Dataset entries:
::::::

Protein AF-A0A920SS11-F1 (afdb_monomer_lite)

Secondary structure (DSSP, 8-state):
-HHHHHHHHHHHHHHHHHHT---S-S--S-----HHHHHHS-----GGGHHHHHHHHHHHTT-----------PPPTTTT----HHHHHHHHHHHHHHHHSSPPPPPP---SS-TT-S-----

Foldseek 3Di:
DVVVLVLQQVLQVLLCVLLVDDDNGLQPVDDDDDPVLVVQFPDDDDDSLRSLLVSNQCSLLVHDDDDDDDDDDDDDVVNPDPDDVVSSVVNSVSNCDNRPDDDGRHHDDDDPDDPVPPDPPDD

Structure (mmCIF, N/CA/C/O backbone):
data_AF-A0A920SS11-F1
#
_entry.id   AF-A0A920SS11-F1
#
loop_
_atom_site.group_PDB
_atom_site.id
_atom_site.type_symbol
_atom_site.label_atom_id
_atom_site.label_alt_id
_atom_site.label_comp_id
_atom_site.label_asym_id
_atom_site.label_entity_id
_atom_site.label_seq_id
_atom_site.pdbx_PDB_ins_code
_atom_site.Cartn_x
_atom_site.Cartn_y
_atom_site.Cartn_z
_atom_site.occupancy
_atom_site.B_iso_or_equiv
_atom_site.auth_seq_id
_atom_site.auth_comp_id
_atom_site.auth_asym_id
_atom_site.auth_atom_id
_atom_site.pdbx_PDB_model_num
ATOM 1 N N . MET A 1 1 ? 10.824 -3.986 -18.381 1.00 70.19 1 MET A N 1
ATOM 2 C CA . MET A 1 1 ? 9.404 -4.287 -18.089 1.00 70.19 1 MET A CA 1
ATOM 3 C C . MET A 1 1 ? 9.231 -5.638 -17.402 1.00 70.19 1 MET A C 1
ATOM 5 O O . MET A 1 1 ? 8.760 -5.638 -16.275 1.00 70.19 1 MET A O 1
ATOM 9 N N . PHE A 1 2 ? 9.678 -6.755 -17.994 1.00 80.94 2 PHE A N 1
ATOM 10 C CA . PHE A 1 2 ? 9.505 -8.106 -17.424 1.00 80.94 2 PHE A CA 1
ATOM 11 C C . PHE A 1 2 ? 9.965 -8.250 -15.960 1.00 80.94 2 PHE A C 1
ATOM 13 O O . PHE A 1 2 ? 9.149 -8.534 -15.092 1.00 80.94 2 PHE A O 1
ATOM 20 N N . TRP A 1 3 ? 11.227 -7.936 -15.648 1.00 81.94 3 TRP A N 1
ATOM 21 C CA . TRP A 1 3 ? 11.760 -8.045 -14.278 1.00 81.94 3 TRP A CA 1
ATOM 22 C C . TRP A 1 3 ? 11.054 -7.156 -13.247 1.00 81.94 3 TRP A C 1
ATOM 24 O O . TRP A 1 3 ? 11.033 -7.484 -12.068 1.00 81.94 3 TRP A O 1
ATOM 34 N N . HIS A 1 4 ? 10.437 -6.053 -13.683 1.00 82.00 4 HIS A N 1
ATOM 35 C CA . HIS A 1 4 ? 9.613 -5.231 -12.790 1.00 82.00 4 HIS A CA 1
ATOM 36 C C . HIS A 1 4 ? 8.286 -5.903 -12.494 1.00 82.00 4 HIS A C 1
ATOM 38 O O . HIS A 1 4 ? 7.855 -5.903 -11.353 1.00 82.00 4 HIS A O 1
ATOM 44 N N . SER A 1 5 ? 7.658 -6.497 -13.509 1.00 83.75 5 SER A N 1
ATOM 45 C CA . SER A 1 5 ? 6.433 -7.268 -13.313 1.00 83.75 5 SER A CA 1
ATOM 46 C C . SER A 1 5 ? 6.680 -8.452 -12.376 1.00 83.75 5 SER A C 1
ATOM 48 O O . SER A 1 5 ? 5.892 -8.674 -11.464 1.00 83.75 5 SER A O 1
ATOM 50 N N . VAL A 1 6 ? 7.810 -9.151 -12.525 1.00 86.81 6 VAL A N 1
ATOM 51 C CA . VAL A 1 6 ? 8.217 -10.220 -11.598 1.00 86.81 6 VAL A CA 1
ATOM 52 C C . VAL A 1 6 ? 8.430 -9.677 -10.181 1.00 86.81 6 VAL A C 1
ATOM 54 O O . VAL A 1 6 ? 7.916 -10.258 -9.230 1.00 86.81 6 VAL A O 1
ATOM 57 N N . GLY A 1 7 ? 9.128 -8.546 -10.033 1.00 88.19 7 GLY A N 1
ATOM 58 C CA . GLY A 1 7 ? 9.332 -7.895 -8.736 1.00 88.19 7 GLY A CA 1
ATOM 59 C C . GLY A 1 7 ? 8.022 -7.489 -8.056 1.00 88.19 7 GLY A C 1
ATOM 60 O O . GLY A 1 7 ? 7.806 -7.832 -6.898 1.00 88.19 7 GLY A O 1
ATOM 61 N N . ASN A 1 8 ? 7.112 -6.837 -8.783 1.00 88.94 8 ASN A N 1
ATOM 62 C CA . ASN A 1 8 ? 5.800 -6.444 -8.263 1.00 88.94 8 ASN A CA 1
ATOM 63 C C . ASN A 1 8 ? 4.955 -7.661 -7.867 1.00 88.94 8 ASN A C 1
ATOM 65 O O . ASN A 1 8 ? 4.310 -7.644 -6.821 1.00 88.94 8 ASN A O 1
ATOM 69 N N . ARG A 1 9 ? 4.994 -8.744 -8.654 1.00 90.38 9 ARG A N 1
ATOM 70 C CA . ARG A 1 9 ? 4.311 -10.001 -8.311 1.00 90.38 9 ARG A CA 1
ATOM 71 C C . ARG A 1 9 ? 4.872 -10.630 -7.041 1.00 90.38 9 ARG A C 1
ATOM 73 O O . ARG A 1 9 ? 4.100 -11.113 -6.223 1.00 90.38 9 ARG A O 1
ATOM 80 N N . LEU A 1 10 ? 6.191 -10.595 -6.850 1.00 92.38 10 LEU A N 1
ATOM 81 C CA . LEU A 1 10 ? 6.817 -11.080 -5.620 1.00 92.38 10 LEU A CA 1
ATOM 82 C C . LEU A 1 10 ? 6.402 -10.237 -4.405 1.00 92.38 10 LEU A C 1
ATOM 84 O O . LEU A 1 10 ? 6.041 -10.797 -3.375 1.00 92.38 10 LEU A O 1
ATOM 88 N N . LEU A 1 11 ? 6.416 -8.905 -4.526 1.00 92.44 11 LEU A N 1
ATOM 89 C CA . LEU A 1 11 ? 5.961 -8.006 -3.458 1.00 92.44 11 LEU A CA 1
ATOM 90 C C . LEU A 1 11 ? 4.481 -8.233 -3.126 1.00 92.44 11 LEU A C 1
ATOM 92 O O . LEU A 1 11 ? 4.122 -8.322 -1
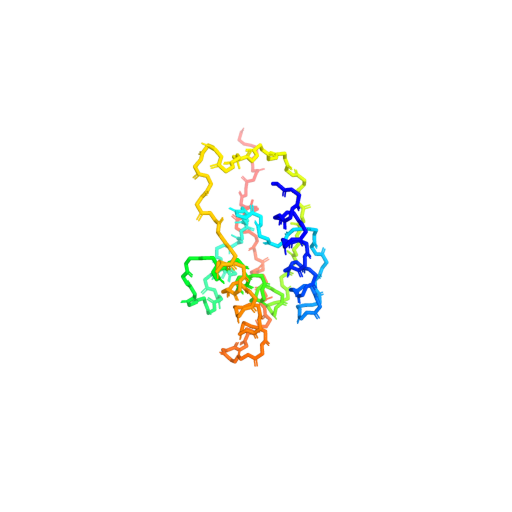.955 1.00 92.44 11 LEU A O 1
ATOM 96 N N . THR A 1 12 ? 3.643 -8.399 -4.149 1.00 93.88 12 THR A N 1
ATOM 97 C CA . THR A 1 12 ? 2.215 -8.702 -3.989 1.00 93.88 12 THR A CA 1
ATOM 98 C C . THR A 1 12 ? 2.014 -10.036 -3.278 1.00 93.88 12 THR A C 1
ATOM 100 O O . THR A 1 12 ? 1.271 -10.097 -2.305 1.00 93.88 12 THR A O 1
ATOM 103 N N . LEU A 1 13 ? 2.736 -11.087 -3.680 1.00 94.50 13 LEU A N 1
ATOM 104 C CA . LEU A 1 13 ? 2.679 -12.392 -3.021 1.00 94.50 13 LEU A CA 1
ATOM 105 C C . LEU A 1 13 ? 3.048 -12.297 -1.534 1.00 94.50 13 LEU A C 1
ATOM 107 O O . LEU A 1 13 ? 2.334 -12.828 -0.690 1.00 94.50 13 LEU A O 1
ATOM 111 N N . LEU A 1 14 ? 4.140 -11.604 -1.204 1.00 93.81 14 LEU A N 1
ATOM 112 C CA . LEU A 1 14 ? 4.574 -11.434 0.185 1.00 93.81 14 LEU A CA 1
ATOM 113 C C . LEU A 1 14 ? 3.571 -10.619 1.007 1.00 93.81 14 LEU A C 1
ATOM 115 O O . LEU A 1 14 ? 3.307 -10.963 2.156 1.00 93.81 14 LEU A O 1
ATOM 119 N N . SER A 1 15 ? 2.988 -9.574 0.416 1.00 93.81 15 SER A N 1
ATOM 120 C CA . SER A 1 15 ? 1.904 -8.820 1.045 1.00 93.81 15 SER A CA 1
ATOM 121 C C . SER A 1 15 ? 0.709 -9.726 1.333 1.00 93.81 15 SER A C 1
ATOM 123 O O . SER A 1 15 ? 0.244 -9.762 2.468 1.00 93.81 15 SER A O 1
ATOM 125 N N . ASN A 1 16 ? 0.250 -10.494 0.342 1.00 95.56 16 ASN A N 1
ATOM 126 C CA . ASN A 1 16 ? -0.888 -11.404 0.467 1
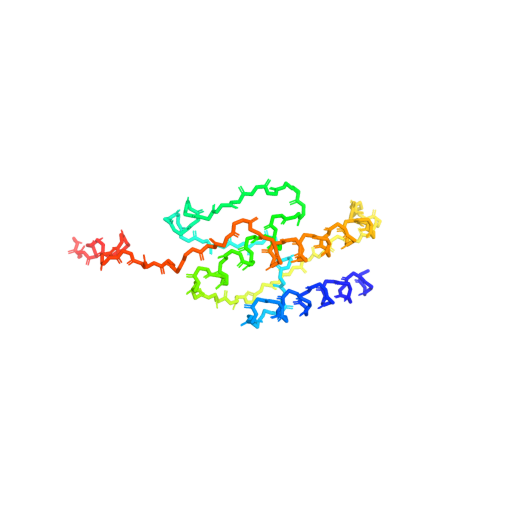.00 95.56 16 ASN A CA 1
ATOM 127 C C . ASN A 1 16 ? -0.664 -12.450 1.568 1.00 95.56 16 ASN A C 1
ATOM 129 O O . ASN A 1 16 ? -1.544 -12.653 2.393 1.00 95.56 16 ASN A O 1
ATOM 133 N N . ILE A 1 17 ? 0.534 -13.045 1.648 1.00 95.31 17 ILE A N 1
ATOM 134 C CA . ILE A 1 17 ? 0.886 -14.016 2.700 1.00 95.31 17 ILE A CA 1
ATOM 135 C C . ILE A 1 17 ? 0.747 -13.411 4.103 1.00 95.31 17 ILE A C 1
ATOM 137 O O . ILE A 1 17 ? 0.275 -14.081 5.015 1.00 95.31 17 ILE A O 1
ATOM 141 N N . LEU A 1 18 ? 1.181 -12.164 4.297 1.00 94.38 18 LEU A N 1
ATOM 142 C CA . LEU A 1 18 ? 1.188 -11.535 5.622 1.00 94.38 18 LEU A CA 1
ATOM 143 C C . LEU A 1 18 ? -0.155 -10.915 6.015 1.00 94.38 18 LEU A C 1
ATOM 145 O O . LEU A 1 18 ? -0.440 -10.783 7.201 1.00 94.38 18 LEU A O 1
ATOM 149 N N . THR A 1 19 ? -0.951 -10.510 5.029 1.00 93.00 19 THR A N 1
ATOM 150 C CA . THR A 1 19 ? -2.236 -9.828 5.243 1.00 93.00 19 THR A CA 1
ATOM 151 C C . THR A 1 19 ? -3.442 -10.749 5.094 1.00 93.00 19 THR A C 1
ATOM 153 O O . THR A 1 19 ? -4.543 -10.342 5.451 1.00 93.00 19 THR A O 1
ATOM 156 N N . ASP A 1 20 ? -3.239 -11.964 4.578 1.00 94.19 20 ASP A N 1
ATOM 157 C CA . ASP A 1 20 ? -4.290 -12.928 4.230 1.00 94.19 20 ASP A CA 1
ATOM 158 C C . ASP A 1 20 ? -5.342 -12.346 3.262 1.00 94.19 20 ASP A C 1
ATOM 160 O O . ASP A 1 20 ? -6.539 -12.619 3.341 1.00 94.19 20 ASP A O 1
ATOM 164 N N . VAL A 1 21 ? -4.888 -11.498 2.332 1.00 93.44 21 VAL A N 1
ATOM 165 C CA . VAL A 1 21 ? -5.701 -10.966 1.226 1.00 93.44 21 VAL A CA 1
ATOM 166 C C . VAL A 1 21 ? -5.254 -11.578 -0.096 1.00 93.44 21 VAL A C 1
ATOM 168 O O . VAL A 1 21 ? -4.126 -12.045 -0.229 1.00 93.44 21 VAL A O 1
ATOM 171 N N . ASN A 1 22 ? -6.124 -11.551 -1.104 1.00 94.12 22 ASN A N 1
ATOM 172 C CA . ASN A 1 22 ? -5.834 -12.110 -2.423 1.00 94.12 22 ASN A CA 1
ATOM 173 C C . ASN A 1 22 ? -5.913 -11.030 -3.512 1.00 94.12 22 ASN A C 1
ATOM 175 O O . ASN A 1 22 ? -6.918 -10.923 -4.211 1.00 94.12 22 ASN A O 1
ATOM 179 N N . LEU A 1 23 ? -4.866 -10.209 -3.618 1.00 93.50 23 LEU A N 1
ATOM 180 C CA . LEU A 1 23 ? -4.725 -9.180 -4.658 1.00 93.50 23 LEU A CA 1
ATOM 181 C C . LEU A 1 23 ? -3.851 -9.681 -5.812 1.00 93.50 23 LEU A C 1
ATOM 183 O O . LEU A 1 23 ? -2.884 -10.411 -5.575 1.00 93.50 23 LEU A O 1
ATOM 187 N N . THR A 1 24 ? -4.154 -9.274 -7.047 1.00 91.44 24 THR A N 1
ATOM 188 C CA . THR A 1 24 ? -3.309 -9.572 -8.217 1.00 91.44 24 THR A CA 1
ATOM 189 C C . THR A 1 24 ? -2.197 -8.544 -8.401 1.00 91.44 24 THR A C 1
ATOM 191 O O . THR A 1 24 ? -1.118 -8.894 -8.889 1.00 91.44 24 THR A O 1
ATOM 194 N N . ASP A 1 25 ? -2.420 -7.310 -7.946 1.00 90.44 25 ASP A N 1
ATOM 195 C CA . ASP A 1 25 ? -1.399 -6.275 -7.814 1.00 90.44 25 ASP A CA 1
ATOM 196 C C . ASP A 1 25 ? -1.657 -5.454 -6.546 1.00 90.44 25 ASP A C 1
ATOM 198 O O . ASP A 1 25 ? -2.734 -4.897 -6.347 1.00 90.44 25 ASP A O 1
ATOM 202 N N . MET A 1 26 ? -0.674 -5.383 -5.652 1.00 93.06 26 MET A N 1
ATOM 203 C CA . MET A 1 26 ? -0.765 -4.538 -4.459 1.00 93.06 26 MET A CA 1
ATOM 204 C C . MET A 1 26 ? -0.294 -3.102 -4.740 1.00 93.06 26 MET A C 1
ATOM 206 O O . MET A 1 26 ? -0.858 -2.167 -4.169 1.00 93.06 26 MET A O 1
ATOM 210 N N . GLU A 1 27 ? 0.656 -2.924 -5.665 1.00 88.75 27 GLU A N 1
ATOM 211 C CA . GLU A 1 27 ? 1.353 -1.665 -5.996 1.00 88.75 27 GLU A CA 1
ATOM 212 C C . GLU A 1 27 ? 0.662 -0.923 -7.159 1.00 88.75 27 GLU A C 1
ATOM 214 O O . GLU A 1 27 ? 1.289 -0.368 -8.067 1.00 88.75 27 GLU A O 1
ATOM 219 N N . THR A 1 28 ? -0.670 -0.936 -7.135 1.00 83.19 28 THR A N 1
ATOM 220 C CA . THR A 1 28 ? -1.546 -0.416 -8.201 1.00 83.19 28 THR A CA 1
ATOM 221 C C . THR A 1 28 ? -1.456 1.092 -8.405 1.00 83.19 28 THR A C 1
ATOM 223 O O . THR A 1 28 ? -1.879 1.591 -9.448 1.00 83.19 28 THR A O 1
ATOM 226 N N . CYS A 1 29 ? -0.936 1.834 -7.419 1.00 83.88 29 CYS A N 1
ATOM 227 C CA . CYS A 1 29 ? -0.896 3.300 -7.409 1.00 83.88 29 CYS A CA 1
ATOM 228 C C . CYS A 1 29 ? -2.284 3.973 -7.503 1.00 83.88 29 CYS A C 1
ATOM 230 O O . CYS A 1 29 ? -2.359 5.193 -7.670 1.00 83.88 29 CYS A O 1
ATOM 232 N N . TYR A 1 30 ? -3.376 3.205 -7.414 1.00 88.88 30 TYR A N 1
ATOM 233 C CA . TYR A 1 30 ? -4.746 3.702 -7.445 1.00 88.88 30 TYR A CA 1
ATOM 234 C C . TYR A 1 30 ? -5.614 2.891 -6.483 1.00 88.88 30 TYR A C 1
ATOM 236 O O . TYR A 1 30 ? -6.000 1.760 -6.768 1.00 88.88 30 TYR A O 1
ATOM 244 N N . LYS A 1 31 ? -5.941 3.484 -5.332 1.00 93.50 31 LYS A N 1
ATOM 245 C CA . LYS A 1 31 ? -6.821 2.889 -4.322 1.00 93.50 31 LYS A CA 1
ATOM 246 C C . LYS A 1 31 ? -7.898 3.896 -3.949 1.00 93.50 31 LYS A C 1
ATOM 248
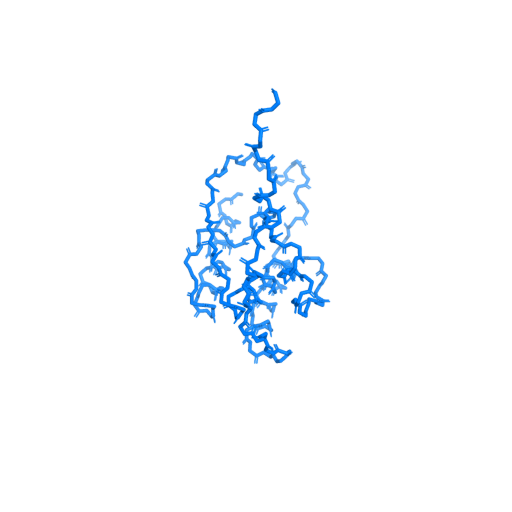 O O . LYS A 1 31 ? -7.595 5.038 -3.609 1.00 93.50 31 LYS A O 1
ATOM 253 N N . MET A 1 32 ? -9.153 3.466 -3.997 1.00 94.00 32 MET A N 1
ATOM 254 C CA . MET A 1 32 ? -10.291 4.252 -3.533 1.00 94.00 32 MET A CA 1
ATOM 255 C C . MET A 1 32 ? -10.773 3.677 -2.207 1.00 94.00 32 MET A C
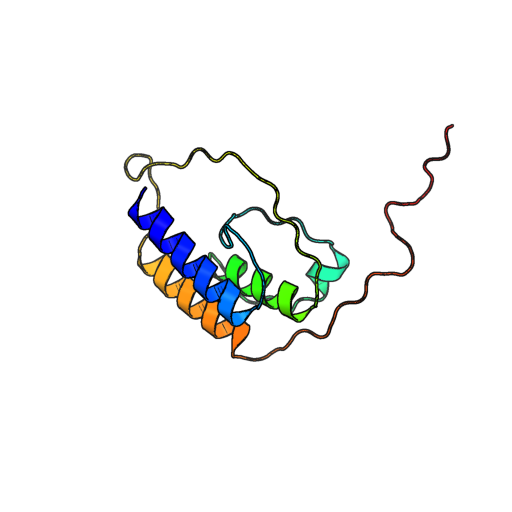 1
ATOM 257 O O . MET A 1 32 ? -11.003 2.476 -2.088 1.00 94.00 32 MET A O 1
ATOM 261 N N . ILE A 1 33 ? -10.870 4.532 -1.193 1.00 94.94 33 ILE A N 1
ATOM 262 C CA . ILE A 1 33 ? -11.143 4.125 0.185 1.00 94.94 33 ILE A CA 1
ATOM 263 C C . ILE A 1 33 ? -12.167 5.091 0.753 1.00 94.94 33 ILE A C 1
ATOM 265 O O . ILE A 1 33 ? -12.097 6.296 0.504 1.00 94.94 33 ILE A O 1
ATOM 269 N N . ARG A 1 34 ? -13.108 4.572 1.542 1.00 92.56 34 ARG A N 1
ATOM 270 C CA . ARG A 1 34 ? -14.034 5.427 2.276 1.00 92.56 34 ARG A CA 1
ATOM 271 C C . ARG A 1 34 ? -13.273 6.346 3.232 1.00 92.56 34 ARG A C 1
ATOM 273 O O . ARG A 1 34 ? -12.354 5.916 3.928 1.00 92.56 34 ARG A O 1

::::::

*TASK GOAL*.
Going back to the entries above, set down exactly the lines that begin at the one with "ATOM 151 C C" and end at the one with "ATOM 211 C CA", both included, and nothing else.

*TASK SOLUTION*.
ATOM 151 C C . THR A 1 19 ? -3.442 -10.749 5.094 1.00 93.00 19 THR A C 1
ATOM 153 O O . THR A 1 19 ? -4.543 -10.342 5.451 1.00 93.00 19 THR A O 1
ATOM 156 N N . ASP A 1 20 ? -3.239 -11.964 4.578 1.00 94.19 20 ASP A N 1
ATOM 157 C CA . ASP A 1 20 ? -4.290 -12.928 4.230 1.00 94.19 20 ASP A CA 1
ATOM 158 C C . ASP A 1 20 ? -5.342 -12.346 3.262 1.00 94.19 20 ASP A C 1
ATOM 160 O O . ASP A 1 20 ? -6.539 -12.619 3.341 1.00 94.19 20 ASP A O 1
ATOM 164 N N . VAL A 1 21 ? -4.888 -11.498 2.332 1.00 93.44 21 VAL A N 1
ATOM 165 C CA . VAL A 1 21 ? -5.701 -10.966 1.226 1.00 93.44 21 VAL A CA 1
ATOM 166 C C . VAL A 1 21 ? -5.254 -11.578 -0.096 1.00 93.44 21 VAL A C 1
ATOM 168 O O . VAL A 1 21 ? -4.126 -12.045 -0.229 1.00 93.44 21 VAL A O 1
ATOM 171 N N . ASN A 1 22 ? -6.124 -11.551 -1.104 1.00 94.12 22 ASN A N 1
ATOM 172 C CA . ASN A 1 22 ? -5.834 -12.110 -2.423 1.00 94.12 22 ASN A CA 1
ATOM 173 C C . ASN A 1 22 ? -5.913 -11.030 -3.512 1.00 94.12 22 ASN A C 1
ATOM 175 O O . ASN A 1 22 ? -6.918 -10.923 -4.211 1.00 94.12 22 ASN A O 1
ATOM 179 N N . LEU A 1 23 ? -4.866 -10.209 -3.618 1.00 93.50 23 LEU A N 1
ATOM 180 C CA . LEU A 1 23 ? -4.725 -9.180 -4.658 1.00 93.50 23 LEU A CA 1
ATOM 181 C C . LEU A 1 23 ? -3.851 -9.681 -5.812 1.00 93.50 23 LEU A C 1
ATOM 183 O O . LEU A 1 23 ? -2.884 -10.411 -5.575 1.00 93.50 23 LEU A O 1
ATOM 187 N N . THR A 1 24 ? -4.154 -9.274 -7.047 1.00 91.44 24 THR A N 1
ATOM 188 C CA . THR A 1 24 ? -3.309 -9.572 -8.217 1.00 91.44 24 THR A CA 1
ATOM 189 C C . THR A 1 24 ? -2.197 -8.544 -8.401 1.00 91.44 24 THR A C 1
ATOM 191 O O . THR A 1 24 ? -1.118 -8.894 -8.889 1.00 91.44 24 THR A O 1
ATOM 194 N N . ASP A 1 25 ? -2.420 -7.310 -7.946 1.00 90.44 25 ASP A N 1
ATOM 195 C CA . ASP A 1 25 ? -1.399 -6.275 -7.814 1.00 90.44 25 ASP A CA 1
ATOM 196 C C . ASP A 1 25 ? -1.657 -5.454 -6.546 1.00 90.44 25 ASP A C 1
ATOM 198 O O . ASP A 1 25 ? -2.734 -4.897 -6.347 1.00 90.44 25 ASP A O 1
ATOM 202 N N . MET A 1 26 ? -0.674 -5.383 -5.652 1.00 93.06 26 MET A N 1
ATOM 203 C CA . MET A 1 26 ? -0.765 -4.538 -4.459 1.00 93.06 26 MET A CA 1
ATOM 204 C C . MET A 1 26 ? -0.294 -3.102 -4.740 1.00 93.06 26 MET A C 1
ATOM 206 O O . MET A 1 26 ? -0.858 -2.167 -4.169 1.00 93.06 26 MET A O 1
ATOM 210 N N . GLU A 1 27 ? 0.656 -2.924 -5.665 1.00 88.75 27 GLU A N 1
ATOM 211 C CA . GLU A 1 27 ? 1.353 -1.665 -5.996 1.00 88.75 27 GLU A CA 1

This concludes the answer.